**Problem requirements:**
Could you give back exactly the lines below from the one with "A A 1 5 ? 10.001" through the one with "ATOM 48 C CA", without a single picture?

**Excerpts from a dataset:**
_ _ _

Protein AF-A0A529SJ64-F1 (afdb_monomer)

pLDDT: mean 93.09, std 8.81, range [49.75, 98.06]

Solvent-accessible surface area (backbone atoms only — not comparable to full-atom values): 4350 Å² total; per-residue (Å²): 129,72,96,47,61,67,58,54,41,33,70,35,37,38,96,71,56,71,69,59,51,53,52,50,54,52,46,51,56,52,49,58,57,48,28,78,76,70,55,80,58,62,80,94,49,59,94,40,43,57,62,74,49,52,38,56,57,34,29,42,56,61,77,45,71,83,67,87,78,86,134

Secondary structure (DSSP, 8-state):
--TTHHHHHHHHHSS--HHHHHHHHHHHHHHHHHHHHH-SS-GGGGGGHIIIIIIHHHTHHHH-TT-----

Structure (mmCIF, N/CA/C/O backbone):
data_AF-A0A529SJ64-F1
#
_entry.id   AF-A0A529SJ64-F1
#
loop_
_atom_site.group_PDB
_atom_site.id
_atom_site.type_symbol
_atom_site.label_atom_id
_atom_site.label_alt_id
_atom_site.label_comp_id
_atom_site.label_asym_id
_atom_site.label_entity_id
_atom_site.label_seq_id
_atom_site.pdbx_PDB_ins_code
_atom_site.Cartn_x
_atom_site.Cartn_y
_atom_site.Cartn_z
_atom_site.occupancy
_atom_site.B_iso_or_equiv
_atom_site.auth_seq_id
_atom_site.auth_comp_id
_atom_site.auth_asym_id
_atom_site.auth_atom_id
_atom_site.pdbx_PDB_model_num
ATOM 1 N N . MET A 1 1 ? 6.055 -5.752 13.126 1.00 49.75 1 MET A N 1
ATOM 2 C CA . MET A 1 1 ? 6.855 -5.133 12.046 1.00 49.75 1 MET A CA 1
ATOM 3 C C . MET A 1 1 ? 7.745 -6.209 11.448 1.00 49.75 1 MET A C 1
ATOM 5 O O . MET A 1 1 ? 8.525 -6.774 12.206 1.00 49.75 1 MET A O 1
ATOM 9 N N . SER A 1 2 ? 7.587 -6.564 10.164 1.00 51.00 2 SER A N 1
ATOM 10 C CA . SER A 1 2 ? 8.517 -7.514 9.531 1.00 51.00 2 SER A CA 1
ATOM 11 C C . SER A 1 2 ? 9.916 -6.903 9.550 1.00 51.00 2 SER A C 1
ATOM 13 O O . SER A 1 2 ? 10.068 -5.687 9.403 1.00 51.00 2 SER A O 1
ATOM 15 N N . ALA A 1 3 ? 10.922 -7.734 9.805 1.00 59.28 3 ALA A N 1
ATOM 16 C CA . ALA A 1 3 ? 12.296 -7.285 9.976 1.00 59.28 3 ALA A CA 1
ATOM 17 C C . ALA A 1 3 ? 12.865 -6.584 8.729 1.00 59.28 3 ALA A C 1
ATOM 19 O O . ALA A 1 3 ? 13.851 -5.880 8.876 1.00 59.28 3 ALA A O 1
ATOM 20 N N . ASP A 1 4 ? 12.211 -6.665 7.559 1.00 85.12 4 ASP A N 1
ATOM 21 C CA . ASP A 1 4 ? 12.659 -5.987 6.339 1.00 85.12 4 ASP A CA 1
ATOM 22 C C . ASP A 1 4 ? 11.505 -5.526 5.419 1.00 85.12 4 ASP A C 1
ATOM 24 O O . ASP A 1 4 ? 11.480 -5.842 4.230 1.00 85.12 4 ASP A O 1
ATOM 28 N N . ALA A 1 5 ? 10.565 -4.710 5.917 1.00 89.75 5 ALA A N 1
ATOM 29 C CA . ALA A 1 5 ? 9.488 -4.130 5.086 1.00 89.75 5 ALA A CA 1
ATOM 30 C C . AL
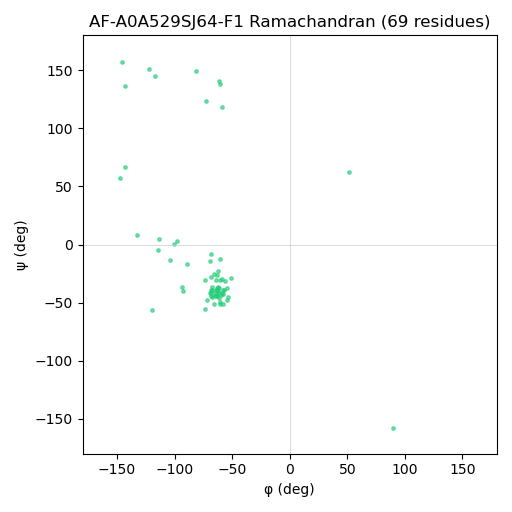A A 1 5 ? 10.001 -3.430 3.804 1.00 89.75 5 ALA A C 1
ATOM 32 O O . ALA A 1 5 ? 9.323 -3.395 2.777 1.00 89.75 5 ALA A O 1
ATOM 33 N N . TRP A 1 6 ? 11.224 -2.896 3.846 1.00 94.50 6 TRP A N 1
ATOM 34 C CA . TRP A 1 6 ? 11.912 -2.345 2.681 1.00 94.50 6 TRP A CA 1
ATOM 35 C C . TRP A 1 6 ? 12.295 -3.417 1.650 1.00 94.50 6 TRP A C 1
ATOM 37 O O . TRP A 1 6 ? 12.066 -3.219 0.457 1.00 94.50 6 TRP A O 1
ATOM 47 N N . ALA A 1 7 ? 12.845 -4.556 2.083 1.00 95.06 7 ALA A N 1
ATOM 48 C CA . ALA A 1 7 ? 13.179 -5.657 1.180 1.00 95.06 7 ALA A CA 1
ATOM 49 C C . ALA A 1 7 ? 11.914 -6.297 0.595 1.00 95.06 7 ALA A C 1
ATOM 51 O O . ALA A 1 7 ? 11.870 -6.591 -0.600 1.00 95.06 7 ALA A O 1
ATOM 52 N N . ASP A 1 8 ? 10.865 -6.442 1.407 1.00 95.38 8 ASP A N 1
ATOM 53 C CA . ASP A 1 8 ? 9.559 -6.924 0.956 1.00 95.38 8 ASP A CA 1
ATOM 54 C C . ASP A 1 8 ? 8.974 -6.002 -0.125 1.00 95.38 8 ASP A C 1
ATOM 56 O O . ASP A 1 8 ? 8.508 -6.469 -1.168 1.00 95.38 8 ASP A O 1
ATOM 60 N N . LEU A 1 9 ? 9.069 -4.684 0.075 1.00 96.12 9 LEU A N 1
ATOM 61 C CA . LEU A 1 9 ? 8.644 -3.695 -0.911 1.00 96.12 9 LEU A CA 1
ATOM 62 C C . LEU A 1 9 ? 9.464 -3.784 -2.200 1.00 96.12 9 LEU A C 1
ATOM 64 O O . LEU A 1 9 ? 8.885 -3.778 -3.285 1.00 96.12 9 LEU A O 1
ATOM 68 N N . GLN A 1 10 ? 10.789 -3.915 -2.104 1.00 95.75 10 GLN A N 1
ATOM 69 C CA . GLN A 1 10 ? 11.628 -4.083 -3.292 1.00 95.75 10 GLN A CA 1
ATOM 70 C C . GLN A 1 10 ? 11.302 -5.372 -4.051 1.00 95.75 10 GLN A C 1
ATOM 72 O O . GLN A 1 10 ? 11.280 -5.397 -5.283 1.00 95.75 10 GLN A O 1
ATOM 77 N N . LYS A 1 11 ? 10.994 -6.452 -3.332 1.00 95.38 11 LYS A N 1
ATOM 78 C CA . LYS A 1 11 ? 10.569 -7.715 -3.936 1.00 95.38 11 LYS A CA 1
ATOM 79 C C . LYS A 1 11 ? 9.240 -7.558 -4.679 1.00 95.38 11 LYS A C 1
ATOM 81 O O . LYS A 1 11 ? 9.110 -8.060 -5.799 1.00 95.38 11 LYS A O 1
ATOM 86 N N . ALA A 1 12 ? 8.280 -6.854 -4.083 1.00 95.62 12 ALA A N 1
ATOM 87 C CA . ALA A 1 12 ? 6.955 -6.638 -4.657 1.00 95.62 12 ALA A CA 1
ATOM 88 C C . ALA A 1 12 ? 6.971 -5.677 -5.856 1.00 95.62 12 ALA A C 1
ATOM 90 O O . ALA A 1 12 ? 6.412 -6.002 -6.898 1.00 95.62 12 ALA A O 1
ATOM 91 N N . ALA A 1 13 ? 7.637 -4.527 -5.738 1.00 95.50 13 ALA A N 1
ATOM 92 C CA . ALA A 1 13 ? 7.550 -3.427 -6.703 1.00 95.50 13 ALA A CA 1
ATOM 93 C C . ALA A 1 13 ? 8.764 -3.292 -7.637 1.00 95.50 13 ALA A C 1
ATOM 95 O O . ALA A 1 13 ? 8.689 -2.586 -8.640 1.00 95.50 13 ALA A O 1
ATOM 96 N N . GLY A 1 14 ? 9.877 -3.970 -7.346 1.00 94.44 14 GLY A N 1
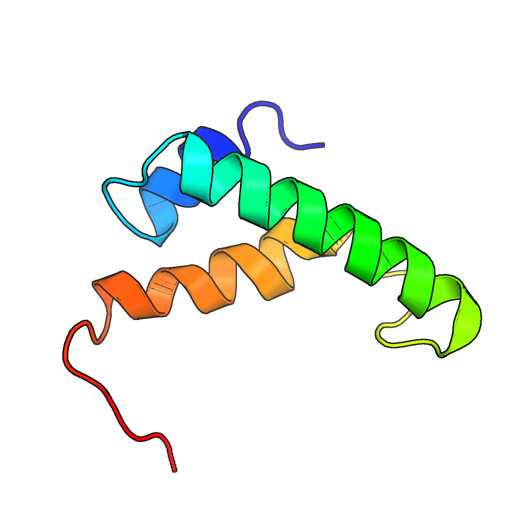AT
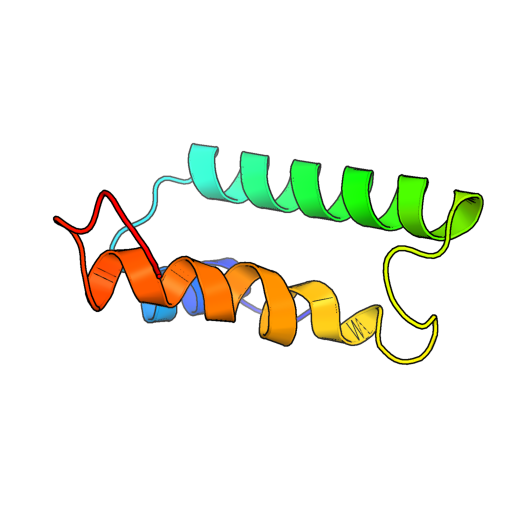OM 97 C CA . GLY A 1 14 ? 11.160 -3.747 -8.015 1.00 94.44 14 GLY A CA 1
ATOM 98 C C . GLY A 1 14 ? 11.987 -2.672 -7.299 1.00 94.44 14 GLY A C 1
ATOM 99 O O . GLY A 1 14 ? 11.784 -2.435 -6.110 1.00 94.44 14 GLY A O 1
ATOM 100 N N . PRO A 1 15 ? 12.953 -2.022 -7.969 1.00 95.50 15 PRO A N 1
ATOM 101 C CA 
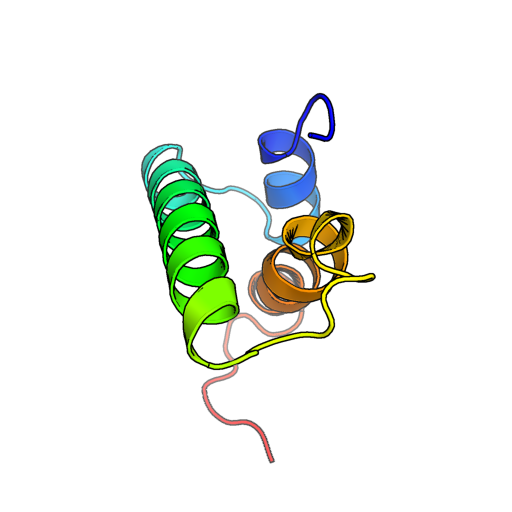. PRO A 1 15 ? 13.748 -0.967 -7.347 1.00 95.50 15 PRO A CA 1
ATOM 102 C C . PRO A 1 15 ? 12.862 0.186 -6.857 1.00 95.50 15 PRO A C 1
ATOM 104 O O . PRO A 1 15 ? 12.202 0.855 -7.648 1.00 95.50 15 PRO A O 1
ATOM 107 N N . VAL A 1 16 ? 12.871 0.438 -5.548 1.00 95.19 16 VAL A N 1
ATOM 108 C CA . VAL A 1 16 ? 12.148 1.551 -4.918 1.00 95.19 16 VAL A CA 1
ATOM 109 C C . VAL A 1 16 ? 13.152 2.498 -4.264 1.00 95.19 16 VAL A C 1
ATOM 111 O O . VAL A 1 16 ? 14.189 2.055 -3.770 1.00 95.19 16 VAL A O 1
ATOM 114 N N . SER A 1 17 ? 12.875 3.807 -4.281 1.00 96.69 17 SER A N 1
ATOM 115 C CA . SER A 1 17 ? 13.705 4.828 -3.624 1.00 96.69 17 SER A CA 1
ATOM 116 C C . SER A 1 17 ? 13.401 4.936 -2.129 1.00 96.69 17 SER A C 1
ATOM 118 O O . SER A 1 17 ? 12.273 4.695 -1.697 1.00 96.69 17 SER A O 1
ATOM 120 N N . ARG A 1 18 ? 14.409 5.294 -1.314 1.00 95.88 18 ARG A N 1
ATOM 121 C CA . ARG A 1 18 ? 14.237 5.401 0.151 1.00 95.88 18 ARG A CA 1
ATOM 122 C C . ARG A 1 18 ? 13.131 6.390 0.506 1.00 95.88 18 ARG A C 1
ATOM 124 O O . ARG A 1 18 ? 12.318 6.121 1.378 1.00 95.88 18 ARG A O 1
ATOM 131 N N . GLU A 1 19 ? 13.059 7.488 -0.241 1.00 97.94 19 GLU A N 1
ATOM 132 C CA . GLU A 1 19 ? 12.010 8.494 -0.097 1.00 97.94 19 GLU A CA 1
ATOM 133 C C . GLU A 1 19 ? 10.604 7.909 -0.304 1.00 97.94 19 GLU A C 1
ATOM 135 O O . GLU A 1 19 ? 9.693 8.207 0.465 1.00 97.94 19 GLU A O 1
ATOM 140 N N . THR A 1 20 ? 10.418 7.034 -1.297 1.00 96.94 20 THR A N 1
ATOM 141 C CA . THR A 1 20 ? 9.118 6.386 -1.543 1.00 96.94 20 THR A CA 1
ATOM 142 C C . THR A 1 20 ? 8.714 5.485 -0.380 1.00 96.94 20 THR A C 1
ATOM 144 O O . THR A 1 20 ? 7.552 5.480 0.020 1.00 96.94 20 THR A O 1
ATOM 147 N N . PHE A 1 21 ? 9.658 4.755 0.211 1.00 96.88 21 PHE A N 1
ATOM 148 C CA . PHE A 1 21 ? 9.366 3.933 1.384 1.00 96.88 21 PHE A CA 1
ATOM 149 C C . PHE A 1 21 ? 9.041 4.750 2.622 1.00 96.88 21 PHE A C 1
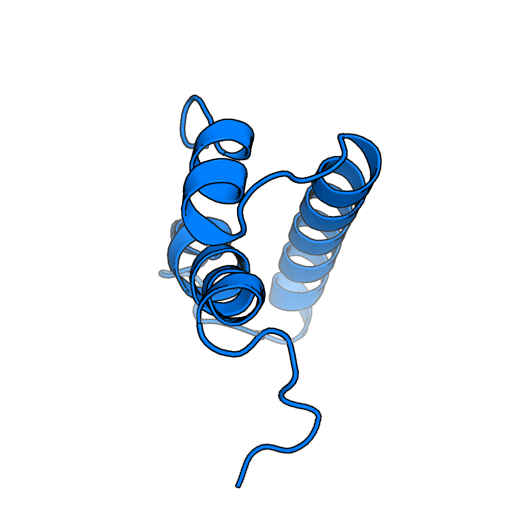
ATOM 151 O O . PHE A 1 21 ? 8.068 4.429 3.298 1.00 96.88 21 PHE A O 1
ATOM 158 N N . GLU A 1 22 ? 9.766 5.836 2.888 1.00 97.19 22 GLU A N 1
ATOM 159 C CA . GLU A 1 22 ? 9.415 6.731 3.995 1.00 97.19 22 GLU A CA 1
ATOM 160 C C . GLU A 1 22 ? 8.018 7.342 3.801 1.00 97.19 22 GLU A C 1
ATOM 162 O O . GLU A 1 22 ? 7.234 7.409 4.748 1.00 97.19 22 GLU A O 1
ATOM 167 N N . ARG A 1 23 ? 7.635 7.688 2.563 1.00 98.06 23 ARG A N 1
ATOM 168 C CA . ARG A 1 23 ? 6.263 8.124 2.246 1.00 98.06 23 ARG A CA 1
ATOM 169 C C . ARG A 1 23 ? 5.225 7.028 2.511 1.00 98.06 23 ARG A C 1
ATOM 171 O O . ARG A 1 23 ? 4.161 7.333 3.044 1.00 98.06 23 ARG A O 1
ATOM 178 N N . LEU A 1 24 ? 5.519 5.766 2.193 1.00 97.38 24 LEU A N 1
ATOM 179 C CA . LEU A 1 24 ? 4.631 4.634 2.494 1.00 97.38 24 LEU A CA 1
ATOM 180 C C . LEU A 1 24 ? 4.516 4.363 4.002 1.00 97.38 24 LEU A C 1
ATOM 182 O O . LEU A 1 24 ? 3.424 4.074 4.484 1.00 97.38 24 LEU A O 1
ATOM 186 N N . ARG A 1 25 ? 5.599 4.530 4.769 1.00 96.31 25 ARG A N 1
ATOM 187 C CA . ARG A 1 25 ? 5.554 4.469 6.241 1.00 96.31 25 ARG A CA 1
ATOM 188 C C . ARG A 1 25 ? 4.727 5.606 6.835 1.00 96.31 25 ARG A C 1
ATOM 190 O O . ARG A 1 25 ? 3.937 5.380 7.749 1.00 96.31 25 ARG A O 1
ATOM 197 N N . ALA A 1 26 ? 4.865 6.821 6.307 1.00 97.56 26 ALA A N 1
ATOM 198 C CA . ALA A 1 26 ? 4.030 7.949 6.711 1.00 97.56 26 ALA A CA 1
ATOM 199 C C . ALA A 1 26 ? 2.548 7.703 6.369 1.00 97.56 26 ALA A C 1
ATOM 201 O O . ALA A 1 26 ? 1.665 8.000 7.177 1.00 97.56 26 ALA A O 1
ATOM 202 N N . PHE A 1 27 ? 2.272 7.105 5.206 1.00 97.44 27 PHE A N 1
ATOM 203 C CA . PHE A 1 27 ? 0.930 6.679 4.821 1.00 97.44 27 PHE A CA 1
ATOM 204 C C . PHE A 1 27 ? 0.357 5.630 5.783 1.00 97.44 27 PHE A C 1
ATOM 206 O O . PHE A 1 27 ? -0.771 5.806 6.233 1.00 97.44 27 PHE A O 1
ATOM 213 N N . GLU A 1 28 ? 1.115 4.594 6.160 1.00 96.38 28 GLU A N 1
ATOM 214 C CA . GLU A 1 28 ? 0.691 3.602 7.162 1.00 96.38 28 GLU A CA 1
ATOM 215 C C . GLU A 1 28 ? 0.283 4.280 8.478 1.00 96.38 28 GLU A C 1
ATOM 217 O O . GLU A 1 28 ? -0.793 4.012 9.014 1.00 96.38 28 GLU A O 1
ATOM 222 N N . GLN A 1 29 ? 1.095 5.209 8.988 1.00 96.75 29 GLN A N 1
ATOM 223 C CA . GLN A 1 29 ? 0.778 5.939 10.219 1.00 96.75 29 GLN A CA 1
ATOM 224 C C . GLN A 1 29 ? -0.512 6.761 10.092 1.00 96.75 29 GLN A C 1
ATOM 226 O O . GLN A 1 29 ? -1.335 6.777 11.014 1.00 96.75 29 GLN A O 1
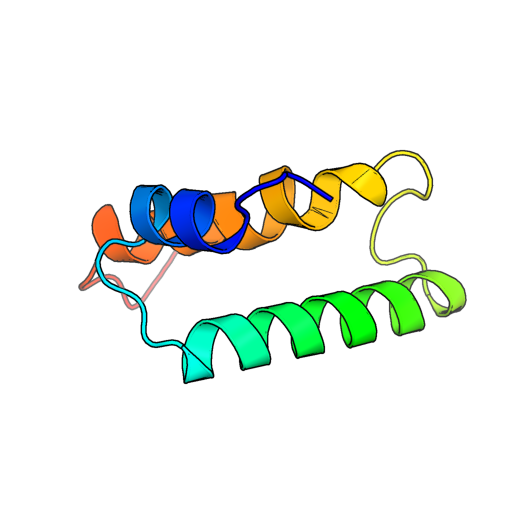
ATOM 231 N N . LEU A 1 30 ? -0.708 7.430 8.952 1.00 97.56 30 LEU A N 1
ATOM 232 C CA . LEU A 1 30 ? -1.922 8.191 8.664 1.00 97.56 30 LEU A CA 1
ATOM 233 C C . LEU A 1 30 ? -3.143 7.271 8.559 1.00 97.56 30 LEU A C 1
ATOM 235 O O . LEU A 1 30 ? -4.185 7.566 9.146 1.00 97.56 30 LEU A O 1
ATOM 239 N N . PHE A 1 31 ? -3.001 6.144 7.867 1.00 96.69 31 PHE A N 1
ATOM 240 C CA . PHE A 1 31 ? -4.024 5.115 7.741 1.00 96.69 31 PHE A CA 1
ATOM 241 C C . PHE A 1 31 ? -4.443 4.595 9.118 1.00 96.69 31 PHE A C 1
ATOM 243 O O . PHE A 1 31 ? -5.624 4.645 9.454 1.00 96.69 31 PHE A O 1
ATOM 250 N N . LEU A 1 32 ? -3.491 4.191 9.965 1.00 96.06 32 LEU A N 1
ATOM 251 C CA . LEU A 1 32 ? -3.767 3.702 11.320 1.00 96.06 32 LEU A CA 1
ATOM 252 C C . LEU A 1 32 ? -4.427 4.773 12.197 1.00 96.06 32 LEU A C 1
ATOM 254 O O . LEU A 1 32 ? -5.306 4.459 13.001 1.00 96.06 32 LEU A O 1
ATOM 258 N N . LYS A 1 33 ? -4.035 6.045 12.042 1.00 97.12 33 LYS A N 1
ATOM 259 C CA . LYS A 1 33 ? -4.677 7.171 12.734 1.00 97.12 33 LYS A CA 1
ATOM 260 C C . LYS A 1 33 ? -6.153 7.276 12.368 1.00 97.12 33 LYS A C 1
ATOM 262 O O . LYS A 1 33 ? -6.981 7.353 13.270 1.00 97.12 33 LYS A O 1
ATOM 267 N N . TRP A 1 34 ? -6.476 7.276 11.078 1.00 98.00 34 TRP A N 1
ATOM 268 C CA . TRP A 1 34 ? -7.858 7.404 10.617 1.00 98.00 34 TRP A CA 1
ATOM 269 C C . TRP A 1 34 ? -8.676 6.137 10.837 1.00 98.00 34 TRP A C 1
ATOM 271 O O . TRP A 1 34 ? -9.860 6.240 11.144 1.00 98.00 34 TRP A O 1
ATOM 281 N N . ASN A 1 35 ? -8.059 4.955 10.797 1.00 97.50 35 ASN A N 1
ATOM 282 C CA . ASN A 1 35 ? -8.754 3.708 11.088 1.00 97.50 35 ASN A CA 1
ATOM 283 C C . ASN A 1 35 ? -9.398 3.718 12.477 1.00 97.50 35 ASN A C 1
ATOM 285 O O . ASN A 1 35 ? -10.521 3.256 12.626 1.00 97.50 35 ASN A O 1
ATOM 289 N N . ARG A 1 36 ? -8.721 4.296 13.477 1.00 96.12 36 ARG A N 1
ATOM 290 C CA . ARG A 1 36 ? -9.273 4.443 14.833 1.00 96.12 36 ARG A CA 1
ATOM 291 C C . ARG A 1 36 ? -10.518 5.332 14.892 1.00 96.12 36 ARG A C 1
ATOM 293 O O . ARG A 1 36 ? -11.320 5.164 15.801 1.00 96.12 36 ARG A O 1
ATOM 300 N N . SER A 1 37 ? -10.665 6.269 13.957 1.00 97.12 37 SER A N 1
ATOM 301 C CA . SER A 1 37 ? -11.776 7.225 13.939 1.00 97.12 37 SER A CA 1
ATOM 302 C C . SER A 1 37 ? -12.953 6.762 13.085 1.00 97.12 37 SER A C 1
ATOM 304 O O . SER A 1 37 ? -14.093 7.052 13.429 1.00 97.12 37 SER A O 1
ATOM 306 N N . ILE A 1 38 ? -12.688 6.093 11.957 1.00 96.75 38 ILE A N 1
ATOM 307 C CA . ILE A 1 38 ? -13.712 5.787 10.942 1.00 96.75 38 ILE A CA 1
ATOM 308 C C . ILE A 1 38 ? -13.706 4.333 10.444 1.00 96.75 38 ILE A C 1
ATOM 310 O O . ILE A 1 38 ? -14.434 4.026 9.509 1.00 96.75 38 ILE A O 1
ATOM 314 N N . ASN A 1 39 ? -12.928 3.433 11.057 1.00 95.62 39 ASN A N 1
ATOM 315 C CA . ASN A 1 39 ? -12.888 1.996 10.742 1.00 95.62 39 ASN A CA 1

_ _ _

**Answer area:**
A A 1 5 ? 10.001 -3.430 3.804 1.00 89.75 5 ALA A C 1
ATOM 32 O O . ALA A 1 5 ? 9.323 -3.395 2.777 1.00 89.75 5 ALA A O 1
ATOM 33 N N . TRP A 1 6 ? 11.224 -2.896 3.846 1.00 94.50 6 TRP A N 1
ATOM 34 C CA . TRP A 1 6 ? 11.912 -2.345 2.681 1.00 94.50 6 TRP A CA 1
ATOM 35 C C . TRP A 1 6 ? 12.295 -3.417 1.650 1.00 94.50 6 TRP A C 1
ATOM 37 O O . TRP A 1 6 ? 12.066 -3.219 0.457 1.00 94.50 6 TRP A O 1
ATOM 47 N N . ALA A 1 7 ? 12.845 -4.556 2.083 1.00 95.06 7 ALA A N 1
ATOM 48 C CA . ALA A 1 7 ? 13.179 -5.657 1.180 1.00 95.06 7 ALA A CA 1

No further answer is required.